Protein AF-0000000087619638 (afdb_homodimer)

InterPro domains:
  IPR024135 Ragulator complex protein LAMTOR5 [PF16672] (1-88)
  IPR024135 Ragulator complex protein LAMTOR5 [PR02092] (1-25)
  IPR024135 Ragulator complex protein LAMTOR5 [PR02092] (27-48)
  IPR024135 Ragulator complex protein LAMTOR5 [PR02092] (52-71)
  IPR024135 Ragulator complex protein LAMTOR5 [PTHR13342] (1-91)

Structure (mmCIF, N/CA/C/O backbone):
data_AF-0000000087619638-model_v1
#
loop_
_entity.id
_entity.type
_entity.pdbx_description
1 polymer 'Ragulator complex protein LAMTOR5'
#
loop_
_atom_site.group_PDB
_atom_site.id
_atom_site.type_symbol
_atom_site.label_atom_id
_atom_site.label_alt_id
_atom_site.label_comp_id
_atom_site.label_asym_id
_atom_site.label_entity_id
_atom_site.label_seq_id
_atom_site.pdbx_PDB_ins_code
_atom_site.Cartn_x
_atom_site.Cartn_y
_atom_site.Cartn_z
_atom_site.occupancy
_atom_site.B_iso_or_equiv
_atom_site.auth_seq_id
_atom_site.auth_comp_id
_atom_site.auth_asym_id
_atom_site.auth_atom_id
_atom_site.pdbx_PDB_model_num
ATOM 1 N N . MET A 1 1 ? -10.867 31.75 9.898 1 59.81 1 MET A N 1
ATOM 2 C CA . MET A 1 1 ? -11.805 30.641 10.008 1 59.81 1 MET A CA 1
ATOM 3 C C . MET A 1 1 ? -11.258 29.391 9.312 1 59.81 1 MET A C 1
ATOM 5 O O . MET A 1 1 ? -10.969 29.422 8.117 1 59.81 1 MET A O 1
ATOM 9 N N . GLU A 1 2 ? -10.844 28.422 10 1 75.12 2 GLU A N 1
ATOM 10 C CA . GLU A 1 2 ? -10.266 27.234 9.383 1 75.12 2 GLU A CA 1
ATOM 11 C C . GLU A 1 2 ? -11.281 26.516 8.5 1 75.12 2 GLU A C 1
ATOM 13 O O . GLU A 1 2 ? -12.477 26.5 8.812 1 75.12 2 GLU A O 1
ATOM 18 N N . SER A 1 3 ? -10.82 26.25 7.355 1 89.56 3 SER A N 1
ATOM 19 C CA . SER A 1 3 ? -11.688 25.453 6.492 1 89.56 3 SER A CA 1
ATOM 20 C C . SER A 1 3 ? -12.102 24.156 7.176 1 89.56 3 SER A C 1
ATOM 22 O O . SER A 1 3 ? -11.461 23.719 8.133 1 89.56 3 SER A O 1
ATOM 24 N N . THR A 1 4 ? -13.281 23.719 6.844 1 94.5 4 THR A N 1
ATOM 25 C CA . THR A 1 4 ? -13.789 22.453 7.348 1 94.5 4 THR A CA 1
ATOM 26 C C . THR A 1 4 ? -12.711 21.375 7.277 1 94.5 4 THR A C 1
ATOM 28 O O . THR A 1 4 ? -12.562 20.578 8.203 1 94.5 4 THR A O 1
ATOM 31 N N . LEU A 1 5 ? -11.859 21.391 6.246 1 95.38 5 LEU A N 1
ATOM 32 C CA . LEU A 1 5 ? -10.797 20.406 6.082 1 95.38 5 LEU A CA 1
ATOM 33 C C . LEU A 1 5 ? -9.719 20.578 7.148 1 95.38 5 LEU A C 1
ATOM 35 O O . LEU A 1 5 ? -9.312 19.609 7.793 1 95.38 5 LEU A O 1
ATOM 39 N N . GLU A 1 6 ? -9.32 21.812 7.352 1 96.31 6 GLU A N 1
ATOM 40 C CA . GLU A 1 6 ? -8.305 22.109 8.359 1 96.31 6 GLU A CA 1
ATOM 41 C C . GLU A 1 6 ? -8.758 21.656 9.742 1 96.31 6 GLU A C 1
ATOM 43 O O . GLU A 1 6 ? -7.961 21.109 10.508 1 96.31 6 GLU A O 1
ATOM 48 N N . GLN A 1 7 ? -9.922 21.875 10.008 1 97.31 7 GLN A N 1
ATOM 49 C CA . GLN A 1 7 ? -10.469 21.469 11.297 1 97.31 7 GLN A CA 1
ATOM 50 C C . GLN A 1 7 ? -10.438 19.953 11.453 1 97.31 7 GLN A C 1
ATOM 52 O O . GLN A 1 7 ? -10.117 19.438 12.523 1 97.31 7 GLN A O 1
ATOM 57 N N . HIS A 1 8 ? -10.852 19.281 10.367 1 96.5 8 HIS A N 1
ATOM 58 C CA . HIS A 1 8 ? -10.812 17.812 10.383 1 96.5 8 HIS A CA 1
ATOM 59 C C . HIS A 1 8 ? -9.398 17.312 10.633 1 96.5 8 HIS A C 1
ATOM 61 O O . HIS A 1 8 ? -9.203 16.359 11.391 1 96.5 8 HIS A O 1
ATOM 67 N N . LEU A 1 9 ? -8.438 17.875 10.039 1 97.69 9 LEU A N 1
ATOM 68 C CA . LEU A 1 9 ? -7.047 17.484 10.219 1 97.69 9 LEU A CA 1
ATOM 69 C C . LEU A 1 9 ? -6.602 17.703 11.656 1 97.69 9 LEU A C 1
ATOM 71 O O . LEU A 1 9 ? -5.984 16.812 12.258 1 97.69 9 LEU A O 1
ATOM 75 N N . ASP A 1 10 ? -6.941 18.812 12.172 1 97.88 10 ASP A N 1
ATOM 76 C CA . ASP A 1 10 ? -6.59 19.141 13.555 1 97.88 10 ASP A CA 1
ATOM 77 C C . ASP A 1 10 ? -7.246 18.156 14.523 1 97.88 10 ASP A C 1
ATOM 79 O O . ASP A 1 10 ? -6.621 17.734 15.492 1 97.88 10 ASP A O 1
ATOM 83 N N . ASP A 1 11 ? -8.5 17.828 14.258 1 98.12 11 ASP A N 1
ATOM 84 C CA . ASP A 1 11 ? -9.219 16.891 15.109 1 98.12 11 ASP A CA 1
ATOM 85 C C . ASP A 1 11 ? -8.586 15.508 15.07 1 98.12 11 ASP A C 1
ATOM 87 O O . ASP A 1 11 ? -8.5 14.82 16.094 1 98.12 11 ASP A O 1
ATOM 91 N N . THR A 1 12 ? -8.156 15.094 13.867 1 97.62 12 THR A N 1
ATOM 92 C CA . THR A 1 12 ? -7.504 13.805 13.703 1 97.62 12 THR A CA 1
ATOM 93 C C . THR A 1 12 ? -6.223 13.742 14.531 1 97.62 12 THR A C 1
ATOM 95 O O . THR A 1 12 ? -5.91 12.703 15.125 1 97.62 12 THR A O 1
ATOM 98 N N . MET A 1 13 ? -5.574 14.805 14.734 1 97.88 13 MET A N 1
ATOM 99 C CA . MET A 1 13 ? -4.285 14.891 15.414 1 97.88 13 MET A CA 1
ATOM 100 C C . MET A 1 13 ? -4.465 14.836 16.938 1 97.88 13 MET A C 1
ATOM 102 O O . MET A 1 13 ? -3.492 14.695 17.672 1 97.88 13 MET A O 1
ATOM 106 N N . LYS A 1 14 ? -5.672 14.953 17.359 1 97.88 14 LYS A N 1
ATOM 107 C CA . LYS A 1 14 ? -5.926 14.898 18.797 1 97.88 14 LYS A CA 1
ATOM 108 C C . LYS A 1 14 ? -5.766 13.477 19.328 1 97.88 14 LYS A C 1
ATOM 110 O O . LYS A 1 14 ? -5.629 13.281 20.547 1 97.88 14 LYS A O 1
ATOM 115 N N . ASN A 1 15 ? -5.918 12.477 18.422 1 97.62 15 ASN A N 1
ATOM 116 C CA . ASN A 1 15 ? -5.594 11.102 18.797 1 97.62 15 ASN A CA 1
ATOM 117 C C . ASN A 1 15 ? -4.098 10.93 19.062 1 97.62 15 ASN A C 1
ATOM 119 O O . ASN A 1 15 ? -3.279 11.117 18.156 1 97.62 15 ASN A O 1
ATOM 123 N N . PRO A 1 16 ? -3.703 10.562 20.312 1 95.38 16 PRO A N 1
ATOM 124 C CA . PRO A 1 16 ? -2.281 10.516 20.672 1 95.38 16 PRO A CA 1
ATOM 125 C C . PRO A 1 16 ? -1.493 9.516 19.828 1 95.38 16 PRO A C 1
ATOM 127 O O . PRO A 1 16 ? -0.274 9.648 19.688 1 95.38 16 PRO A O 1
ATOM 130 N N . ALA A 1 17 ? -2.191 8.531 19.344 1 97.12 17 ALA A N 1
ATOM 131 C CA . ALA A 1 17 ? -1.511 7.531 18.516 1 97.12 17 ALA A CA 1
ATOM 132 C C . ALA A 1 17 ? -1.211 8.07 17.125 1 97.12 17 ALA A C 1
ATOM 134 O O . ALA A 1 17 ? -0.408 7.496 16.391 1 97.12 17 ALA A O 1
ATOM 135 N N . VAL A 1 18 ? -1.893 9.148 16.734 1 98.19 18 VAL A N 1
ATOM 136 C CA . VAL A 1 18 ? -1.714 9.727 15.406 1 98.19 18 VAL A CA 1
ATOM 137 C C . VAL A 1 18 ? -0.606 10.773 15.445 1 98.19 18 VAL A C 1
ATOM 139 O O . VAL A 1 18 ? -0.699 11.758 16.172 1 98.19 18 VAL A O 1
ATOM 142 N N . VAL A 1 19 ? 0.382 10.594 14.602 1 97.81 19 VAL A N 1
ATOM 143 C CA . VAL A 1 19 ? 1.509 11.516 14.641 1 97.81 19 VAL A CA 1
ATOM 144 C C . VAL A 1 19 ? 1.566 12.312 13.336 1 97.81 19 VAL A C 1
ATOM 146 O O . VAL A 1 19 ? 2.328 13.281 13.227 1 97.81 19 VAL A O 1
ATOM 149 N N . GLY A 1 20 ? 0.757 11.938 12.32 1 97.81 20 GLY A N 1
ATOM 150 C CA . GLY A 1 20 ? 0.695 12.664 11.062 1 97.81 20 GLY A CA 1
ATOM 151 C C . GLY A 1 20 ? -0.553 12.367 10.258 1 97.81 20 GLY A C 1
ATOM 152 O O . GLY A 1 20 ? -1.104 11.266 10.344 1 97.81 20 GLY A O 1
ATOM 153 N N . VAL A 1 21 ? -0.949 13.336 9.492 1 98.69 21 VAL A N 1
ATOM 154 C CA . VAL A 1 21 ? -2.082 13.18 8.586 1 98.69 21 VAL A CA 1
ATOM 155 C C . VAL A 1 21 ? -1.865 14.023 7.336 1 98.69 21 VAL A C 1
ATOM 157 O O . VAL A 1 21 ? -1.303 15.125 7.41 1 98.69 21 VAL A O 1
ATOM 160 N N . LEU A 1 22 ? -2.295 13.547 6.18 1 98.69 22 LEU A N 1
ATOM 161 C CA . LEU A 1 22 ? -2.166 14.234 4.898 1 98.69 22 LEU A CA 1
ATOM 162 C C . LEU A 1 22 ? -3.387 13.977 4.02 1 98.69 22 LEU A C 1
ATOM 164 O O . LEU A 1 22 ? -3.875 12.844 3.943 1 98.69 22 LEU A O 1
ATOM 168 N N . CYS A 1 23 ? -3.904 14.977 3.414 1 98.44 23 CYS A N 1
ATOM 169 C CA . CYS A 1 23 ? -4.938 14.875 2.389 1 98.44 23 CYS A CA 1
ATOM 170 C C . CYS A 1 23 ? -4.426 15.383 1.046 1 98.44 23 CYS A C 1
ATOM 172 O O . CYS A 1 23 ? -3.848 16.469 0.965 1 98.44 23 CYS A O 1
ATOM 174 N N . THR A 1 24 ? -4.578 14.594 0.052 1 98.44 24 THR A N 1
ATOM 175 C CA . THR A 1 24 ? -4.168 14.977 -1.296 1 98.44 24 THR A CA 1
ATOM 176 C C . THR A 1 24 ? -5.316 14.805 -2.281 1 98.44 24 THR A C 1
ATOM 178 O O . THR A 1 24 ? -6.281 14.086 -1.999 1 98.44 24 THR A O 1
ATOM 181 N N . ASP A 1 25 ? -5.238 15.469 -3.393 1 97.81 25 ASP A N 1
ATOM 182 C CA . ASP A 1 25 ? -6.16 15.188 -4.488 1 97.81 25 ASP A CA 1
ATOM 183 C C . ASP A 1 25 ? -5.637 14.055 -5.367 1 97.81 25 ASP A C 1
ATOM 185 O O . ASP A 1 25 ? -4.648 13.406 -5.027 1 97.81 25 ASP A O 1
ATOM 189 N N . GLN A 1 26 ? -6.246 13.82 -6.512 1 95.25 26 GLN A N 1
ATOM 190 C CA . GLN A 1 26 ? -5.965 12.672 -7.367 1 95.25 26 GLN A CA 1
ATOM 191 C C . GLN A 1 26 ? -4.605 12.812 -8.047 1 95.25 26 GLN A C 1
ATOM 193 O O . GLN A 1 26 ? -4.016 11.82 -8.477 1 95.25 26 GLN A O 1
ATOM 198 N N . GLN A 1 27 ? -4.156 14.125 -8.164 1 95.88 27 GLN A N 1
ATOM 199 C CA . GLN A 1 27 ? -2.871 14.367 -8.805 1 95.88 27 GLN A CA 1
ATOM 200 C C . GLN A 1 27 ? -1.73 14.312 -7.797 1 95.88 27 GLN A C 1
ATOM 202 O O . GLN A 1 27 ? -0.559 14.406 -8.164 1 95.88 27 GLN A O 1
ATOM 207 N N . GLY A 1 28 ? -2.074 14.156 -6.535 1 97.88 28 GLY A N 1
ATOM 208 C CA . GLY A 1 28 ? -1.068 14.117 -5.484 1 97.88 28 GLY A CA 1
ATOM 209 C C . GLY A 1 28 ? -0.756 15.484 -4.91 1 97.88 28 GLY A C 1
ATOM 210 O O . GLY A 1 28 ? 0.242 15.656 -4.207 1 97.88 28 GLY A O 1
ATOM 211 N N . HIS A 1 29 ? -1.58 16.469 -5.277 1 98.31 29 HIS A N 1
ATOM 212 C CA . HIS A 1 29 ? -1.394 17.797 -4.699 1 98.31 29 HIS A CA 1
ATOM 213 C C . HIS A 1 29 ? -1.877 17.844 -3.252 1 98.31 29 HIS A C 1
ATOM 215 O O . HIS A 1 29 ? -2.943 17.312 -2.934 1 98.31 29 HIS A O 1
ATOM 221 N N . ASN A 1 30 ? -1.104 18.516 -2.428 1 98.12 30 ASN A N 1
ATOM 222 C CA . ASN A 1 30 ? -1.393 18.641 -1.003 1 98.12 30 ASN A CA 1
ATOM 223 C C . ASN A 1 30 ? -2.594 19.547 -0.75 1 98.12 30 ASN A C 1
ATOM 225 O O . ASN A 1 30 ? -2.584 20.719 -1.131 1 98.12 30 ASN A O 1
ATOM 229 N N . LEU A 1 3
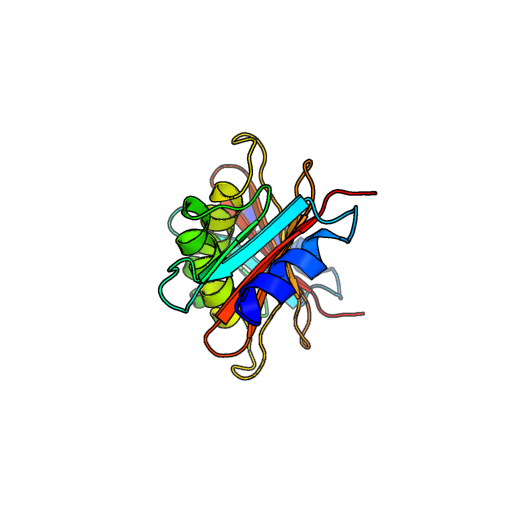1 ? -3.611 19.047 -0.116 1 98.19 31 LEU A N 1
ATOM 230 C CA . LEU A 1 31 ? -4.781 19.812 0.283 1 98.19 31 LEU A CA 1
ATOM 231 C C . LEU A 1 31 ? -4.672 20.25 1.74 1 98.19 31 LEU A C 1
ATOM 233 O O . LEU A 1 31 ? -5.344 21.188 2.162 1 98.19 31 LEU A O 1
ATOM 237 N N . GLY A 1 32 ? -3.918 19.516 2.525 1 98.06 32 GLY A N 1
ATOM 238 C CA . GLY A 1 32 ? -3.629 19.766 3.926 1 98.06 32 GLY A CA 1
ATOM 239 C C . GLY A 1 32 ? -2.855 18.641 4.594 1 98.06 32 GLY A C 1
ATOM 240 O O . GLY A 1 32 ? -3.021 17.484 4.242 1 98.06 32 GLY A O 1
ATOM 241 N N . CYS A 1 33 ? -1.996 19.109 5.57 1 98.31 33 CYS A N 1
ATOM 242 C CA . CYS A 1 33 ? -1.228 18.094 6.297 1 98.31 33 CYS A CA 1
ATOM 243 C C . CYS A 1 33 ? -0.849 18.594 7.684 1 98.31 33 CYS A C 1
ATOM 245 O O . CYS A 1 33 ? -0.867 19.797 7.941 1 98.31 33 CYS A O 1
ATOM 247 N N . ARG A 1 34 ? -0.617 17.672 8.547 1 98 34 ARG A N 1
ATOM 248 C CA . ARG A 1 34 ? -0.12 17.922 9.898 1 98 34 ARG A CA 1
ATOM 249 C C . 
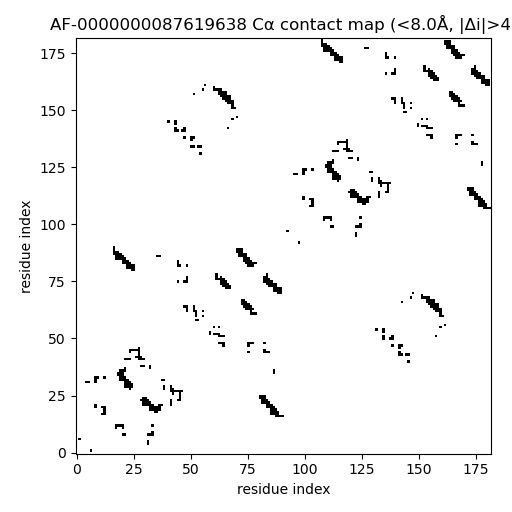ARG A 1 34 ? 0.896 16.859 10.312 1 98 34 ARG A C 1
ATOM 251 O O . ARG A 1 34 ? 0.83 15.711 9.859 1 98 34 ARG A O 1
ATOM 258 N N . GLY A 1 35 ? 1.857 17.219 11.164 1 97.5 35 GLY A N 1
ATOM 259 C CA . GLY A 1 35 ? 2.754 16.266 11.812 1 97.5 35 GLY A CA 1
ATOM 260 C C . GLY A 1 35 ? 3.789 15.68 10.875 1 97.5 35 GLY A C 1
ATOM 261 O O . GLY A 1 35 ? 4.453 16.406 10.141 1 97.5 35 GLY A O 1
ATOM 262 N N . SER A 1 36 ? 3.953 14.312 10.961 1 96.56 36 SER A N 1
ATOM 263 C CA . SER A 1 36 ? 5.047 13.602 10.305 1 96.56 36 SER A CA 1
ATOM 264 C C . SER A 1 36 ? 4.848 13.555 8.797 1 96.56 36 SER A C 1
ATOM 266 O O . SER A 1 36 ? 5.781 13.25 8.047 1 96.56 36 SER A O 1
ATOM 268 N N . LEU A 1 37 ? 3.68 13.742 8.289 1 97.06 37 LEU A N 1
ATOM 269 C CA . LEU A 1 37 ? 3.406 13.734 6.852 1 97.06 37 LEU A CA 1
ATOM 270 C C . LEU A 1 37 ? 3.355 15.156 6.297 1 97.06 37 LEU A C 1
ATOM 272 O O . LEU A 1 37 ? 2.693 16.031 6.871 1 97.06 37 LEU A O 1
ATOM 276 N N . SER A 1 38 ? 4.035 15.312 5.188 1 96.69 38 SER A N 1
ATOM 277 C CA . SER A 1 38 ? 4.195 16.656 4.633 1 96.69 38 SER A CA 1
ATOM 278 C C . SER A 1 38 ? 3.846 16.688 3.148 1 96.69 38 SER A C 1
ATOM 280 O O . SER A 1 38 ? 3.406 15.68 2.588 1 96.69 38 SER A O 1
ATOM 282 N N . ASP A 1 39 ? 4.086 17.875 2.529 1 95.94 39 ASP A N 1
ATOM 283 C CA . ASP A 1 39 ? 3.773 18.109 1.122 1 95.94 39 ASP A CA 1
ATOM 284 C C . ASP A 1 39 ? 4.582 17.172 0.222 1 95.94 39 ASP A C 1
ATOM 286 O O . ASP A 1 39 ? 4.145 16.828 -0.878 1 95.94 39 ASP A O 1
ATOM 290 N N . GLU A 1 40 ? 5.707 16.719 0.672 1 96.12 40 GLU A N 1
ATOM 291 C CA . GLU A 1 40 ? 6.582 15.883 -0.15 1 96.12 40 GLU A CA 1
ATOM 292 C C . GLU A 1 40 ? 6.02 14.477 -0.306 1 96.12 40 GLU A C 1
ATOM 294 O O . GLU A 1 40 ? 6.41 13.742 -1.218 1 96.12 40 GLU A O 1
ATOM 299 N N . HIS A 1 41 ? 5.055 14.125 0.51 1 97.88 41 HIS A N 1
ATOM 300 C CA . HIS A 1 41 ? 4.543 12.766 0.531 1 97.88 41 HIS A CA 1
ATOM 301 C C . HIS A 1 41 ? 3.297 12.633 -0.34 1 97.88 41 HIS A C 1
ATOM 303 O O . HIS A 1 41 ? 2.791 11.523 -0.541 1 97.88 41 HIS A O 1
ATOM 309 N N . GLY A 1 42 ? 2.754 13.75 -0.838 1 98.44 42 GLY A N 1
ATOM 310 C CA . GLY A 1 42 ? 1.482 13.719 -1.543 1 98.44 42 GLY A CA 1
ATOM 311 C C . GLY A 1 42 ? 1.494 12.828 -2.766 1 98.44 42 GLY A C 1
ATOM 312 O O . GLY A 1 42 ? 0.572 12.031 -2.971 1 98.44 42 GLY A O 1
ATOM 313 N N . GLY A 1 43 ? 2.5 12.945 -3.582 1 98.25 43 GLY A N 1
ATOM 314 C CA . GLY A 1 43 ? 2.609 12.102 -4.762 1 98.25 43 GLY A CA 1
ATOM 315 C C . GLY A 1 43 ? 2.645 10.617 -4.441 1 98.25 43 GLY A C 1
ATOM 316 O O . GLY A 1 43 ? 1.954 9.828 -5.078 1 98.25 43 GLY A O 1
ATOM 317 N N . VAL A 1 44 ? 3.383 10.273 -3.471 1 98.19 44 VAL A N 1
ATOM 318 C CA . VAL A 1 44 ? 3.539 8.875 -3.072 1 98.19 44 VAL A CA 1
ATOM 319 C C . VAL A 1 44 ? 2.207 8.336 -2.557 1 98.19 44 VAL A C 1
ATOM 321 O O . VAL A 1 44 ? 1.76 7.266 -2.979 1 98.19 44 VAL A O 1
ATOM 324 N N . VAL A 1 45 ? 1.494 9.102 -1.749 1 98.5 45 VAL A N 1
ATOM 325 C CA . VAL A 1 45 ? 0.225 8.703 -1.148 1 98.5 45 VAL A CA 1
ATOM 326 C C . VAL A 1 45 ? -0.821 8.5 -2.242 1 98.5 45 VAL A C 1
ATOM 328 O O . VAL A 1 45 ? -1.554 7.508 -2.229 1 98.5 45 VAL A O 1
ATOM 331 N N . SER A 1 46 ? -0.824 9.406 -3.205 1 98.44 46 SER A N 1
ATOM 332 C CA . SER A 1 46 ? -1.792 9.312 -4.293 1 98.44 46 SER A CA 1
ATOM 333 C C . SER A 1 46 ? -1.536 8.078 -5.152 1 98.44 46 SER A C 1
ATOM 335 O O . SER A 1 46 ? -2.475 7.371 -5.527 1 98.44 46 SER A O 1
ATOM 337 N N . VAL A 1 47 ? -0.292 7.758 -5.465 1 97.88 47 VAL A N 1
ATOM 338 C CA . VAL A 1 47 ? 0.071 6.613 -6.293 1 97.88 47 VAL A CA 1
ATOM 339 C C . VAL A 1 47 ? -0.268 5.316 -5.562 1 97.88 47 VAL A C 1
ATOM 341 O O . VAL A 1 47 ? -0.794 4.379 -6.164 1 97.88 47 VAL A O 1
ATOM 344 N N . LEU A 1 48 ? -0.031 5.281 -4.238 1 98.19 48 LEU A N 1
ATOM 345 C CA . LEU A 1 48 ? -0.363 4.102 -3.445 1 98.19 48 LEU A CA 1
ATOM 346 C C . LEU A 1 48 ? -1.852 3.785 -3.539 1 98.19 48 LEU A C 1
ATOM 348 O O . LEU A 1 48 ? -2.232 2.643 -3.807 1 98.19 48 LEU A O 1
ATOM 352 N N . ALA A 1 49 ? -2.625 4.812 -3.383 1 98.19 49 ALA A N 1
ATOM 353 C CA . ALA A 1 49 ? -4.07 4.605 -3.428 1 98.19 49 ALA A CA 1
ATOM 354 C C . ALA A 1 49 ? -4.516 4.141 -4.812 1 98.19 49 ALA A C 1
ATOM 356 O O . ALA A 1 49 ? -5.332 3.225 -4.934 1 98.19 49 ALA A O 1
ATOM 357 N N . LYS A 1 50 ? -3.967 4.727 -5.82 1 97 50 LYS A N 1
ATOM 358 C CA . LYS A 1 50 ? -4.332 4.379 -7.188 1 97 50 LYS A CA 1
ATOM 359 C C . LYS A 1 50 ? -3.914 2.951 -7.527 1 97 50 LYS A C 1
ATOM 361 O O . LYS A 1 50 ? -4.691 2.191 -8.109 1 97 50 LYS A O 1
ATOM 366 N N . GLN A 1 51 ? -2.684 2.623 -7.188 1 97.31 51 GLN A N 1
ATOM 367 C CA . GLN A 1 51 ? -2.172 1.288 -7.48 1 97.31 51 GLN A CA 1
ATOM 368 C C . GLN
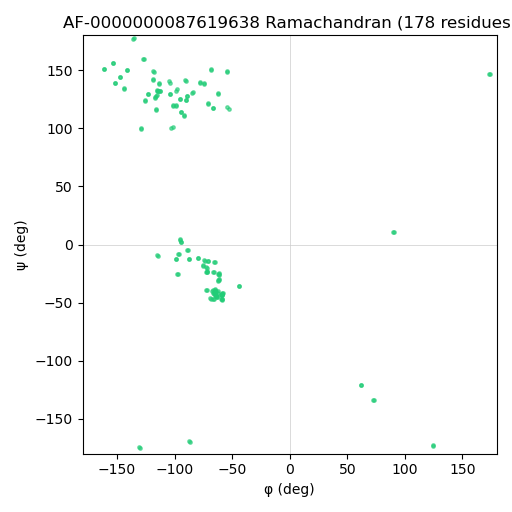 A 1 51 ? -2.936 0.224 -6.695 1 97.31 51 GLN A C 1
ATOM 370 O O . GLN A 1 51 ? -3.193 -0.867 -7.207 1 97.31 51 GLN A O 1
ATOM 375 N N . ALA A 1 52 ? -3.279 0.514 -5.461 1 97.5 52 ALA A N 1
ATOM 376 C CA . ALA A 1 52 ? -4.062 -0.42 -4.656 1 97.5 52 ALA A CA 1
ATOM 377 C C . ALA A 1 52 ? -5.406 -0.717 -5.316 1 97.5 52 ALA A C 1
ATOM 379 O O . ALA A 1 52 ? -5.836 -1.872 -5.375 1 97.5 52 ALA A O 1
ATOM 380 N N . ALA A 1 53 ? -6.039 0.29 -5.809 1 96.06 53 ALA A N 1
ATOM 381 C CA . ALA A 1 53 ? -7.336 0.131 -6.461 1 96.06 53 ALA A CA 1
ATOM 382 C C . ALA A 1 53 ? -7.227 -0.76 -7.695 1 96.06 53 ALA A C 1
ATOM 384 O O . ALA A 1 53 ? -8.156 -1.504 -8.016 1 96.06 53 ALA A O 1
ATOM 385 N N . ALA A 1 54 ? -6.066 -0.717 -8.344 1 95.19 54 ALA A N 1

Problem to solve: Within the material above, the line with "ATOM 251 O O" opens the range and the line with "ATOM 268 N N" closes it; reproduce that range word for word.

The completed task:
ATOM 251 O O . ARG A 1 34 ? 0.83 15.711 9.859 1 98 34 ARG A O 1
ATOM 258 N N . GLY A 1 35 ? 1.857 17.219 11.164 1 97.5 35 GLY A N 1
ATOM 259 C CA . GLY A 1 35 ? 2.754 16.266 11.812 1 97.5 35 GLY A CA 1
ATOM 260 C C . GLY A 1 35 ? 3.789 15.68 10.875 1 97.5 35 GLY A C 1
ATOM 261 O O . GLY A 1 35 ? 4.453 16.406 10.141 1 97.5 35 GLY A O 1
ATOM 262 N N . SER A 1 36 ? 3.953 14.312 10.961 1 96.56 36 SER A N 1
ATOM 263 C CA . SER A 1 36 ? 5.047 13.602 10.305 1 96.56 36 SER A CA 1
ATOM 264 C C . SER A 1 36 ? 4.848 13.555 8.797 1 96.56 36 SER A C 1
ATOM 266 O O . SER A 1 36 ? 5.781 13.25 8.047 1 96.56 36 SER A O 1
ATOM 268 N N . LEU A 1 37 ? 3.68 13.742 8.289 1 97.06 37 LEU A N 1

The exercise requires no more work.